The functionality of the mutation was tested by in silico prediction tools using MutationTaster 2. It is known that these tools are poor in specificity, leading to a high false positive rate [29]. However, the in silico prediction correlates with the clinical and biochemical profile of the patient. For further confirmation, it is prudent to offer genetic counselling to all family members and do a genetic analysis of parents and others affected by obesity.

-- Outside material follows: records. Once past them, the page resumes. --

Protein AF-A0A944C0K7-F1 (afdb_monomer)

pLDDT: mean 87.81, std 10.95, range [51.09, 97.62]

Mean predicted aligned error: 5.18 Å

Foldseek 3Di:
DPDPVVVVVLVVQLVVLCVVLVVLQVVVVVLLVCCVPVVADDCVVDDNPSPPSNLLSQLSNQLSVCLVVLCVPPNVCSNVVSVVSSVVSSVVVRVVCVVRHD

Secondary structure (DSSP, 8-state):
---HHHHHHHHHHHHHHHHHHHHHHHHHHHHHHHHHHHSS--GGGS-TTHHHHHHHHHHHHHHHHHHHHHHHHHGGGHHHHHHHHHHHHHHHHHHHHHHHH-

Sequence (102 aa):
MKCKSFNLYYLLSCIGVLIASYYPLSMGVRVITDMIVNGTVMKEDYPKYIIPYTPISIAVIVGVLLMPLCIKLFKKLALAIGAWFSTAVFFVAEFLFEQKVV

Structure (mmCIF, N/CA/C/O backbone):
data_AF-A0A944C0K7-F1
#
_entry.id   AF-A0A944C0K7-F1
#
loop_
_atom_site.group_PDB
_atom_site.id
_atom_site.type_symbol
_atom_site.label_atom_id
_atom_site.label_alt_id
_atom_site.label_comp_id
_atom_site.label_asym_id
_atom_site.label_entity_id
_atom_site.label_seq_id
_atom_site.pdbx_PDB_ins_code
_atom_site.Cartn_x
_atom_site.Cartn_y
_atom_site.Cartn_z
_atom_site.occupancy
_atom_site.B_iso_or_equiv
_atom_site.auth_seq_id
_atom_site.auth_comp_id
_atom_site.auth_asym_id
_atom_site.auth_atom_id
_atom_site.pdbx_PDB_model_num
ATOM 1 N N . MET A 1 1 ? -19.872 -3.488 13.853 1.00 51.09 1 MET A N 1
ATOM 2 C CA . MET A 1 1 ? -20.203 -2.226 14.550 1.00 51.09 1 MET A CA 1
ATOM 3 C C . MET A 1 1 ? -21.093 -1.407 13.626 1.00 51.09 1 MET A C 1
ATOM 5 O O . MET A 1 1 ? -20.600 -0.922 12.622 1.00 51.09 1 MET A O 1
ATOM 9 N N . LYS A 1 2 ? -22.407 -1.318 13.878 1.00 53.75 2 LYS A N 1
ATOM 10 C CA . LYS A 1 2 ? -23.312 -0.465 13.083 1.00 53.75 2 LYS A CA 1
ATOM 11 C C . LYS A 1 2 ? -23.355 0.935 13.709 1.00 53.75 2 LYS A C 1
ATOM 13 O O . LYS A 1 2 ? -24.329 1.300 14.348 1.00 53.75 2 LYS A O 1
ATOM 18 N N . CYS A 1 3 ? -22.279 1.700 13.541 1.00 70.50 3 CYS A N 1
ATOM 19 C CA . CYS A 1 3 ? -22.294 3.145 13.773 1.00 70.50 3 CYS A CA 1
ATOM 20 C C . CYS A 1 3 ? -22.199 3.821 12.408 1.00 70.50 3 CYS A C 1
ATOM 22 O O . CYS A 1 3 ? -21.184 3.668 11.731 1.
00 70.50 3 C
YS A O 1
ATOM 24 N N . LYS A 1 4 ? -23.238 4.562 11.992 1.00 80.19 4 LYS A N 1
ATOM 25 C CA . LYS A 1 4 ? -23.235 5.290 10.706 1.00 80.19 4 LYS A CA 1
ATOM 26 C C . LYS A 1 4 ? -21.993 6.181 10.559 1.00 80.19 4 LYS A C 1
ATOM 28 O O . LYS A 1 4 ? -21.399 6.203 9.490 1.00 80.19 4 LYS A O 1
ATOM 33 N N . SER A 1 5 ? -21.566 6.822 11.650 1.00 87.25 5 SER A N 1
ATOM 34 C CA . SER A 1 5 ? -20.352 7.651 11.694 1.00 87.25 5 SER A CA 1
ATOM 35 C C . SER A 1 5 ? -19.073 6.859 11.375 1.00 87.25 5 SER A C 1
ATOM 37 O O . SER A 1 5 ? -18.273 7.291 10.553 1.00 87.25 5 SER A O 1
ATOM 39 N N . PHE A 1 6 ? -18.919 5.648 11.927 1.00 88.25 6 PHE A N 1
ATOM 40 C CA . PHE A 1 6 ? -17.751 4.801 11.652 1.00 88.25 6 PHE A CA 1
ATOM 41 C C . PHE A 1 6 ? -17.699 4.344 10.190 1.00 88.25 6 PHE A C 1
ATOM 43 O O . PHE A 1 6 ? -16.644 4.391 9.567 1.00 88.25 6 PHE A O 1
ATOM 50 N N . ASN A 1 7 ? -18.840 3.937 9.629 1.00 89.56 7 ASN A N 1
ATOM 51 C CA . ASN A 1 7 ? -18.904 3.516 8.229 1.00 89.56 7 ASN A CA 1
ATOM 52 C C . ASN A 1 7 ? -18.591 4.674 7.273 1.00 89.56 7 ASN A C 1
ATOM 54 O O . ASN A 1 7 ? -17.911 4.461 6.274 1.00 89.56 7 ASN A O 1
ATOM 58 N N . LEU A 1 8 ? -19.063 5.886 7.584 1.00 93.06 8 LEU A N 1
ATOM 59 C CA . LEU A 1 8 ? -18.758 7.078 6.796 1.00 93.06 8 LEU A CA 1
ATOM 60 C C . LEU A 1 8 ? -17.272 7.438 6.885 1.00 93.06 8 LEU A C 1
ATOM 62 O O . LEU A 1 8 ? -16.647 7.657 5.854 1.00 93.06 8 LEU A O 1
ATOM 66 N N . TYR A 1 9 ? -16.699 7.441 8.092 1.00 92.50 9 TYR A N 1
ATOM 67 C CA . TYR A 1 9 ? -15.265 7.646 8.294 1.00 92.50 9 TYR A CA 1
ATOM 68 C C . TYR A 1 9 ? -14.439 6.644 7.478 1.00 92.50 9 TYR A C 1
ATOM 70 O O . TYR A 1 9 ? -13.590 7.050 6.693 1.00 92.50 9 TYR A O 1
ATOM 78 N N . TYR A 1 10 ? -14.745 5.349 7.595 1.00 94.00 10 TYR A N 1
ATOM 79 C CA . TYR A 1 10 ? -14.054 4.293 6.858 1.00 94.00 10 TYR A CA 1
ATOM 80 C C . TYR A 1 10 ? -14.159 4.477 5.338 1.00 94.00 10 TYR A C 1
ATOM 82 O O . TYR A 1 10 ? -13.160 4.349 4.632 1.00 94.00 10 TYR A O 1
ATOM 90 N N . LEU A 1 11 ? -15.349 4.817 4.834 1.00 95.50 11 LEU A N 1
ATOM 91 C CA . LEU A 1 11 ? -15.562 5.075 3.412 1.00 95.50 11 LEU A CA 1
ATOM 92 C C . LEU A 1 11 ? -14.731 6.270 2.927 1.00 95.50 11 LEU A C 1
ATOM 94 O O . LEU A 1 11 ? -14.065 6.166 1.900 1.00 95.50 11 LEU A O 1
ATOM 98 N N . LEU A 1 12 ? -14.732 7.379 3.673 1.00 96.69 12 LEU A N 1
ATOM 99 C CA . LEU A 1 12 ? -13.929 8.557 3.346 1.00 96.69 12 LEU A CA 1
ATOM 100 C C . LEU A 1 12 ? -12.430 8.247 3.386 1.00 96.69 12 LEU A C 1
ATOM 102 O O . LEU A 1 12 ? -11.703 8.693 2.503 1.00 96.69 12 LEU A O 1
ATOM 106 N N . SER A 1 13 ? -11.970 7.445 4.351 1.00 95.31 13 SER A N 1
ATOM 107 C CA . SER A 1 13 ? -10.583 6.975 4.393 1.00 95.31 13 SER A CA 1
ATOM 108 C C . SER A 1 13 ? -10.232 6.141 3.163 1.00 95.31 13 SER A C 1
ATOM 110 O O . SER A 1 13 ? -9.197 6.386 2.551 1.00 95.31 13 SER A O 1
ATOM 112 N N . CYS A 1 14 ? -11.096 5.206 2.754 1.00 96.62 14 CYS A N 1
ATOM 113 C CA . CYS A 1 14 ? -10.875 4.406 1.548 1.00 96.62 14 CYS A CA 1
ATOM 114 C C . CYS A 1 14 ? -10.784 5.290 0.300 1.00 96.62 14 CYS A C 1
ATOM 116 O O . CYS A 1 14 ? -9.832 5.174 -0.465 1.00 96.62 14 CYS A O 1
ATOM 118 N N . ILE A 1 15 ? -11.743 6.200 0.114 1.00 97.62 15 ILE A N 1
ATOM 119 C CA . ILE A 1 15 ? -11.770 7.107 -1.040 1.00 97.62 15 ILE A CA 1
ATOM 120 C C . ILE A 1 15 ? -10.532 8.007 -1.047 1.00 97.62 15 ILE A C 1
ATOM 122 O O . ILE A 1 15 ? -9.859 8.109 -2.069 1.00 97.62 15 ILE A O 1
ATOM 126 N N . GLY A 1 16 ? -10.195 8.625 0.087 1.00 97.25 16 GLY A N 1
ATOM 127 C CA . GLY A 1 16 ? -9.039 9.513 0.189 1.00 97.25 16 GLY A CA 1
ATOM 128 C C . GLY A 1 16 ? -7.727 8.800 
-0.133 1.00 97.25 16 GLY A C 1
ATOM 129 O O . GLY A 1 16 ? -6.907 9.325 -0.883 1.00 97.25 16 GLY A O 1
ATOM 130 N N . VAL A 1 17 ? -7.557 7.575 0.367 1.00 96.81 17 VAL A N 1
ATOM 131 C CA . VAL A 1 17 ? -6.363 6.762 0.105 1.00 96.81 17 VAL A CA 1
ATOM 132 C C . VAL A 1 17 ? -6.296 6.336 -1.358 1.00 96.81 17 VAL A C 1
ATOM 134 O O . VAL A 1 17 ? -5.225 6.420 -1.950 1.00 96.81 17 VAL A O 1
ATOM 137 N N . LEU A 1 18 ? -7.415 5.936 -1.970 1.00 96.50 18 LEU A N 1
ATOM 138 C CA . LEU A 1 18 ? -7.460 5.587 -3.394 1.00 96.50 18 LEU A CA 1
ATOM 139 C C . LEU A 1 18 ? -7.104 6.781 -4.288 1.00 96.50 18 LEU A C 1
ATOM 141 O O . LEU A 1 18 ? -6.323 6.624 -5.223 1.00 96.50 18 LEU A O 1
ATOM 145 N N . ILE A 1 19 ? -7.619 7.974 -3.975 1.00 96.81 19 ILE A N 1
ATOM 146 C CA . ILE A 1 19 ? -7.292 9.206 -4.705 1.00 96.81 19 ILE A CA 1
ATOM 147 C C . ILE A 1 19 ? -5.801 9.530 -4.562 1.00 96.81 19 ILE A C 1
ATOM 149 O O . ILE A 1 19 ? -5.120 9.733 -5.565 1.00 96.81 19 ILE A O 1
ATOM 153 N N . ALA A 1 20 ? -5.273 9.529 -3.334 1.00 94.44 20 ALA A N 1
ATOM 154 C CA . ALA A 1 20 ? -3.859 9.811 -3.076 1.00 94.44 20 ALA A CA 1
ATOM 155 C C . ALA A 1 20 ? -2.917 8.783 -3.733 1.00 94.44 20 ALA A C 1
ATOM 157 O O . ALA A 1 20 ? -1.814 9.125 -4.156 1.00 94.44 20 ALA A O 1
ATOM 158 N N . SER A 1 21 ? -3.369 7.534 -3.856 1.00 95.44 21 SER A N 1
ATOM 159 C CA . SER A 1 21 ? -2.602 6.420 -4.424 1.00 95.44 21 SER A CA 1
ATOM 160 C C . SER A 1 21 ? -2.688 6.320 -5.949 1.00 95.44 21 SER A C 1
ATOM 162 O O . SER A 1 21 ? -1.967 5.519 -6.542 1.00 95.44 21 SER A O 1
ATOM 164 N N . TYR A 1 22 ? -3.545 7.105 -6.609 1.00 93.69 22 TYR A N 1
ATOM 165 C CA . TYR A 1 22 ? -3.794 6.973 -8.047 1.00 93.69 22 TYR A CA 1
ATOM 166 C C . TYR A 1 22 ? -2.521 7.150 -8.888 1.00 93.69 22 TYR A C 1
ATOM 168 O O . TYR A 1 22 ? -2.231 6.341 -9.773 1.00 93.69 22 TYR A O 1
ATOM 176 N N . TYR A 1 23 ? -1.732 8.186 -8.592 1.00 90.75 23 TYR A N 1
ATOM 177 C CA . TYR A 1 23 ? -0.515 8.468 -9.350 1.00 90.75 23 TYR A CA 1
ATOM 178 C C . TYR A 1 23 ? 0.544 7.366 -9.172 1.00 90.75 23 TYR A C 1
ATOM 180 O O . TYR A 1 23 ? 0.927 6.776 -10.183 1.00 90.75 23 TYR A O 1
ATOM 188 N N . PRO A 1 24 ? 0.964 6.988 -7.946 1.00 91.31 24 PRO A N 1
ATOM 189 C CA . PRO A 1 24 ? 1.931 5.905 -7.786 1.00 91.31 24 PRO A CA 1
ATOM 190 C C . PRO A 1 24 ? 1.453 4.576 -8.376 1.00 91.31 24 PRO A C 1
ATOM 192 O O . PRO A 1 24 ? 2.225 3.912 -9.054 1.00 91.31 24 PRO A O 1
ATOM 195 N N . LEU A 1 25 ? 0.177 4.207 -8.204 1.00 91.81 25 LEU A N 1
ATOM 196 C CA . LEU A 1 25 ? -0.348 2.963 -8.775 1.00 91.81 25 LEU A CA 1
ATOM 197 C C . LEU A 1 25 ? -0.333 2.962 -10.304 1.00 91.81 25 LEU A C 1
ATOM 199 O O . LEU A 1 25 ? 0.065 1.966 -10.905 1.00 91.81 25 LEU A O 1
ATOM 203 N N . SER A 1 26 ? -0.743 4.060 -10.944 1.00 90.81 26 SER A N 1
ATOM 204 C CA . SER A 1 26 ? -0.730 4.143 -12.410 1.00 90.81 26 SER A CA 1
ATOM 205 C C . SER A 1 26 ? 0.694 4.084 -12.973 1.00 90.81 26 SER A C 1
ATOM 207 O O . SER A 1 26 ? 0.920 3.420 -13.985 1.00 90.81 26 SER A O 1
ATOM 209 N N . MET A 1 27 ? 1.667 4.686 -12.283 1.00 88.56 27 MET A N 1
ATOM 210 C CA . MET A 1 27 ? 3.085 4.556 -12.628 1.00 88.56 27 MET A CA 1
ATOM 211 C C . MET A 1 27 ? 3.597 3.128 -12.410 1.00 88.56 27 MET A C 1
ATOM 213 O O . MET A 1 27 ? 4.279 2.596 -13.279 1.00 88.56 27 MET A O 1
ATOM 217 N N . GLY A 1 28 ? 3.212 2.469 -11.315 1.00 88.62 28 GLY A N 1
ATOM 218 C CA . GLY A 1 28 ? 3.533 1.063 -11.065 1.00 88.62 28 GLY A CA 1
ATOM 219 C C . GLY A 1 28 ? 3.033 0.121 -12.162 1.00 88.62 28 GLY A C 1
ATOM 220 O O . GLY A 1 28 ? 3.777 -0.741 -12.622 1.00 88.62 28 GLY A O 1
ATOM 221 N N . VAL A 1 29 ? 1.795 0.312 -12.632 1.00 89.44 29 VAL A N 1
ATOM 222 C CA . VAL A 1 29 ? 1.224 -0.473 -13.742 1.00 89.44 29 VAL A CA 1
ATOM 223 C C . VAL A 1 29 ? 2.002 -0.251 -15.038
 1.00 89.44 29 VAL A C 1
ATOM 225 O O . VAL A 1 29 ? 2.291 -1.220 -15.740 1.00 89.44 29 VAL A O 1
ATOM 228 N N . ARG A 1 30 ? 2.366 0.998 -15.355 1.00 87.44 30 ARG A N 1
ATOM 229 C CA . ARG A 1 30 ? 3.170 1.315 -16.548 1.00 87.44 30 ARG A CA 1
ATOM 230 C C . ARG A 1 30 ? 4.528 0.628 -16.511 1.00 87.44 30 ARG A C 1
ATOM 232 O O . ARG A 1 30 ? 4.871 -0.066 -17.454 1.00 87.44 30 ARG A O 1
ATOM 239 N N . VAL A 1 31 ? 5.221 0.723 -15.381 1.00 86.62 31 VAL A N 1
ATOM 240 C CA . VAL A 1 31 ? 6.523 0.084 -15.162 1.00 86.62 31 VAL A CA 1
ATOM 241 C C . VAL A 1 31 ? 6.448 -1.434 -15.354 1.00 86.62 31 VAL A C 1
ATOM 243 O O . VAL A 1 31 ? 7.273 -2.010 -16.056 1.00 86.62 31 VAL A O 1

Recombinant leptin therapy would not be helpful in LepR mutation. The European Medicines Agency (EMA) has now recommended the use of a novel agent, setmelanotide (Imcivree, Rhythm Pharmaceuticals), for the treatment of POMC, PCSK1, LepR mutations, and Bardet Biedl syndrome [30]. In the USA, setmelanotide has received approval for chronic weight management in patients 6 years of age and above with obesity caused by POMC, PCSK1, and LEPR deficiency [30]. Setmelanotide binds to and activates MC4 receptors, thereby suppressing appetite and causing weight loss. The common side effects are injection site reactions, skin hyperpigmentation, and gastrointestinal side effects like nausea, abdominal bloating, and pain [31]. At the time of writing this report, we were trying to arrange funds to procure setmelanotide for our patient. It would be interesting to observe how the patient’s weight and hunger respond to the treatment. Meanwhile, the child was started on a supervised calorie-restricted diet. The family was also counselled to engage the child in physical activity for at least 20 minutes daily when he would be able to walk. Drugs like GLP-1 analogues (liraglutide in a dose of 3 mg) have been tried in monogenic obesity due to MC4 mutations, but without effective results [32]. Also, data regarding bariatric surgery in monogenic obesity have not been encouraging. In a small survey of 6 patients with LepR deficiency, who underwent bariatric surgery, 3 were not able to maintain the weight loss induced by surgery [33].
Conclusion
To conclude, we have described the case of a 12-month-old male infant who presented to us with severe obesity and hyperphagia and was found to have homozygous LepR mutation. The mutation described was a novel one and involved the synonymous amino acid change of lysine at codon 584 proximal to the donor splice site (p.Lys584). To the best of our knowledge, this is the second case report of LepR mutation from India. Identification of LepR mutation is important because setmelanotide can offer substantial benefits in these patients.